Nothing outside the range below should be printed. Output exactly the lines from the line with "ATOM 117 C CA" to the line with "ATOM 124 C CA", both included.

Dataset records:
=== Section Start ===
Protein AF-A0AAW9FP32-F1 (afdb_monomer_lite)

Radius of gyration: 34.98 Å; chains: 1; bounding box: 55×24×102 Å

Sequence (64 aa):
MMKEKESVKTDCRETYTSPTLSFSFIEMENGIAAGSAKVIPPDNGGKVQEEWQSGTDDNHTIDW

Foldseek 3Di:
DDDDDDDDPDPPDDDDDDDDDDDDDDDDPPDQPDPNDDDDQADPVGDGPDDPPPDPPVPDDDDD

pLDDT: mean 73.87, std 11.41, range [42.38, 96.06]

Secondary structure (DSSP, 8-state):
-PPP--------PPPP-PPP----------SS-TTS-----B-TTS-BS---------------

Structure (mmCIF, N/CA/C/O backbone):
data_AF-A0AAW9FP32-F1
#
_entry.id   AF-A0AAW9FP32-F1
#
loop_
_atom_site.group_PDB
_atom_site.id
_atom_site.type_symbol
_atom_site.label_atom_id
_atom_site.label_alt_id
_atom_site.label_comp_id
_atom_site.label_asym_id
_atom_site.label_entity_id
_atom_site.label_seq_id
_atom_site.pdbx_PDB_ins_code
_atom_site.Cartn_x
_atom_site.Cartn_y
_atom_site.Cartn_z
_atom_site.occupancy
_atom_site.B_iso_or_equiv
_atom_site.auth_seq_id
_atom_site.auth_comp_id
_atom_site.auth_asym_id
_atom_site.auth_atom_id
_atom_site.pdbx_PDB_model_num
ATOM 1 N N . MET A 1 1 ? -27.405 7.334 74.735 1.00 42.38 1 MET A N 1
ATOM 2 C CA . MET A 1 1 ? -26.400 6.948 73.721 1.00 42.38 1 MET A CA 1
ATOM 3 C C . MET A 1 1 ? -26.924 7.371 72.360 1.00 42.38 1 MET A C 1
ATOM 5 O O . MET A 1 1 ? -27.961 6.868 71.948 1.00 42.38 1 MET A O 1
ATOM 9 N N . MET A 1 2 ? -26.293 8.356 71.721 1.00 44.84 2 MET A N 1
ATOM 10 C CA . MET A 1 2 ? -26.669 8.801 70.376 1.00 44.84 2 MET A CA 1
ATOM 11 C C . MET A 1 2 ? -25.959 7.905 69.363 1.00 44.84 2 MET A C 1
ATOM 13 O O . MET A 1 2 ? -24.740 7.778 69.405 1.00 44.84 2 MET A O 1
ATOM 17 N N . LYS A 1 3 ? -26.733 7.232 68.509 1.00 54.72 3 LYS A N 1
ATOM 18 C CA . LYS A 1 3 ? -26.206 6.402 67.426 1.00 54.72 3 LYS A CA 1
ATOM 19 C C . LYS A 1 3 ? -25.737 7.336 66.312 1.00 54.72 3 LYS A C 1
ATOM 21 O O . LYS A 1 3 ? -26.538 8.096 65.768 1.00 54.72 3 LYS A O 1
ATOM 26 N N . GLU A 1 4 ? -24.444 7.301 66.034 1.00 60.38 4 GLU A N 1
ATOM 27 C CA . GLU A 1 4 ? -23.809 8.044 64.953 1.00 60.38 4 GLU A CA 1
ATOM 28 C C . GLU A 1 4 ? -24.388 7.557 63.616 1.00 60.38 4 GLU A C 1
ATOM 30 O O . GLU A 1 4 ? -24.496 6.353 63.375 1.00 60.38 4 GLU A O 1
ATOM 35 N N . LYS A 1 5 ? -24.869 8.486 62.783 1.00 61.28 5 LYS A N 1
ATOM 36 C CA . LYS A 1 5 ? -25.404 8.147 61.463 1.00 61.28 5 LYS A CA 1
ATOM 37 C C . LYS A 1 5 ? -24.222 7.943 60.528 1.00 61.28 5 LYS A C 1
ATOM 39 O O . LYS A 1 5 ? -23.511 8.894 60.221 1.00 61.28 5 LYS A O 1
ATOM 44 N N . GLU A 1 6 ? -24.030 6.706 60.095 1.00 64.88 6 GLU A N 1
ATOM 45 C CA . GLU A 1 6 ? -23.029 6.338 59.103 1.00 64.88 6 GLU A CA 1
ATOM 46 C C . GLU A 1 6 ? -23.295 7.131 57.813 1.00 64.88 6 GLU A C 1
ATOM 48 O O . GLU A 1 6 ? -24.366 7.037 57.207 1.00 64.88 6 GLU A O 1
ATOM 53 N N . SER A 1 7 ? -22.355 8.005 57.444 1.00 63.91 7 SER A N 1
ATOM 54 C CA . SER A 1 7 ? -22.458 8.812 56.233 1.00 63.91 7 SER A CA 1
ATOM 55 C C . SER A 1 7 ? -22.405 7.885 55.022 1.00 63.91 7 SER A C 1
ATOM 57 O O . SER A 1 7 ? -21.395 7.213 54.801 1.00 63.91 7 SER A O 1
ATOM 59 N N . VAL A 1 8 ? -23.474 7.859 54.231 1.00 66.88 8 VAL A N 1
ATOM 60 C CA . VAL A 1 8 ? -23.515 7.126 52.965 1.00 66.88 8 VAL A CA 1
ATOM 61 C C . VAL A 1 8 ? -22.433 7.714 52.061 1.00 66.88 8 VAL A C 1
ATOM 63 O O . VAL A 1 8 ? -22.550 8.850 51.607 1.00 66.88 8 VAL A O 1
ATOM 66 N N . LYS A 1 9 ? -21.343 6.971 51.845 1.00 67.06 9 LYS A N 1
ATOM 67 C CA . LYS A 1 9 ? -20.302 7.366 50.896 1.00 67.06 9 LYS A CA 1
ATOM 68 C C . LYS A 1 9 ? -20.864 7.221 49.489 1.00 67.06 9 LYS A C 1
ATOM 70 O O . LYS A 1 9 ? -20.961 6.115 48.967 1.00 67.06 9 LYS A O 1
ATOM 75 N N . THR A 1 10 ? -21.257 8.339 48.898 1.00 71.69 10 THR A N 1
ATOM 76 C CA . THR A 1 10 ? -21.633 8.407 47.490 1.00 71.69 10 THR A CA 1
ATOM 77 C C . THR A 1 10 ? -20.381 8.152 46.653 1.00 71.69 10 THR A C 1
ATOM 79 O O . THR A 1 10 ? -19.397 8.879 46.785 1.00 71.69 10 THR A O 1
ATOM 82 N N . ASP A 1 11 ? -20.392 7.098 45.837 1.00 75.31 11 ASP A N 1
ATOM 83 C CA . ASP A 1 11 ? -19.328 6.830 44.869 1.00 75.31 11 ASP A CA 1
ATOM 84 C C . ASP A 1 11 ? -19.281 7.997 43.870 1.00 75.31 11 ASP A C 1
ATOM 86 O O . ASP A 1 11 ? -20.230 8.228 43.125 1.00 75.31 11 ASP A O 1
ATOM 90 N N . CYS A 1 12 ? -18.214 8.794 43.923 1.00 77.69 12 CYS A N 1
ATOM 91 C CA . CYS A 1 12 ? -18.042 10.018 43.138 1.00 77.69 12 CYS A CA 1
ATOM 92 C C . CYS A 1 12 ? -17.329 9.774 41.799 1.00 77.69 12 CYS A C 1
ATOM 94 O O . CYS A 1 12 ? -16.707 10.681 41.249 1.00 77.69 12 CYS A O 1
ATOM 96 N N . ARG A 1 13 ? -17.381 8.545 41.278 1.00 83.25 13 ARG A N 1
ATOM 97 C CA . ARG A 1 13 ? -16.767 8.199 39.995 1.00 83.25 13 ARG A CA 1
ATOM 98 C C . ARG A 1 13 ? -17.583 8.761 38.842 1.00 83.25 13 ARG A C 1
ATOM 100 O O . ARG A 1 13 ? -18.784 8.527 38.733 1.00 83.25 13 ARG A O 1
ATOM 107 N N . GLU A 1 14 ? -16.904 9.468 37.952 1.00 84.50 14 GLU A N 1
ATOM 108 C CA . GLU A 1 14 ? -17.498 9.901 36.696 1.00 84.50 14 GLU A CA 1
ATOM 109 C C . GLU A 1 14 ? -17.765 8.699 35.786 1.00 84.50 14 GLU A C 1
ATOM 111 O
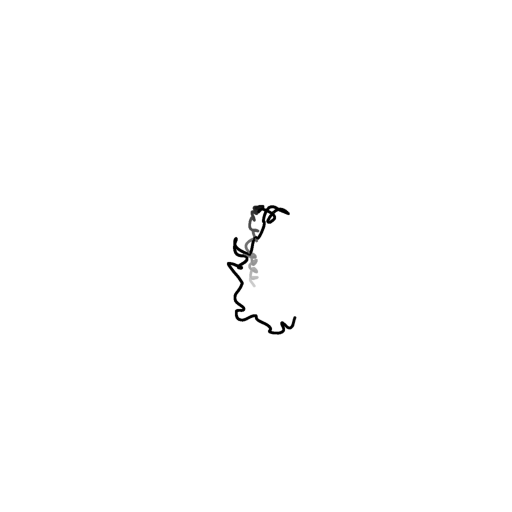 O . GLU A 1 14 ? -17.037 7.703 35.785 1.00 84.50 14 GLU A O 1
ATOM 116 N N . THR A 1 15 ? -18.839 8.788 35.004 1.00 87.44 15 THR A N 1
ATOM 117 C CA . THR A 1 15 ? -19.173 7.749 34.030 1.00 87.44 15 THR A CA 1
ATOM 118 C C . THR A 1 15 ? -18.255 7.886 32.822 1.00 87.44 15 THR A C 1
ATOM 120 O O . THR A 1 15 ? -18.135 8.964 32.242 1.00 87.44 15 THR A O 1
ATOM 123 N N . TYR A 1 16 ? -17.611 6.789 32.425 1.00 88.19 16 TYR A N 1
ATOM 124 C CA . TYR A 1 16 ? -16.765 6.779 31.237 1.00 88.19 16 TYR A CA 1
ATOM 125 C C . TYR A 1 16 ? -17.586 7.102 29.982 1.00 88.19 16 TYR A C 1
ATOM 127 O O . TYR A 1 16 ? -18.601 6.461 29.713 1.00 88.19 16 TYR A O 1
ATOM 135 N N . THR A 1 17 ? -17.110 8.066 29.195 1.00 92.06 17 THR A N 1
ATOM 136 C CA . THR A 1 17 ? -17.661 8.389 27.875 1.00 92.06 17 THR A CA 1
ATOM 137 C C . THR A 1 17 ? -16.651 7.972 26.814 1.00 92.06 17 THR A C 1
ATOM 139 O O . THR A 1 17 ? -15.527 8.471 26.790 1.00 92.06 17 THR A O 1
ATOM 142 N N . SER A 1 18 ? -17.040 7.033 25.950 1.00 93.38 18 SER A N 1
=== Section End ===
- RESULT FOR THIS EXERCISE -
ATOM 117 C CA . THR A 1 15 ? -19.173 7.749 34.030 1.00 87.44 15 THR A CA 1
ATOM 118 C C . THR A 1 15 ? -18.255 7.886 32.822 1.00 87.44 15 THR A C 1
ATOM 120 O O . THR A 1 15 ? -18.135 8.964 32.242 1.00 87.44 15 THR A O 1
ATOM 123 N N . TYR A 1 16 ? -17.611 6.789 32.425 1.00 88.19 16 TYR A N 1
ATOM 124 C CA . TYR A 1 16 ? -16.765 6.779 31.237 1.00 88.19 16 TYR A CA 1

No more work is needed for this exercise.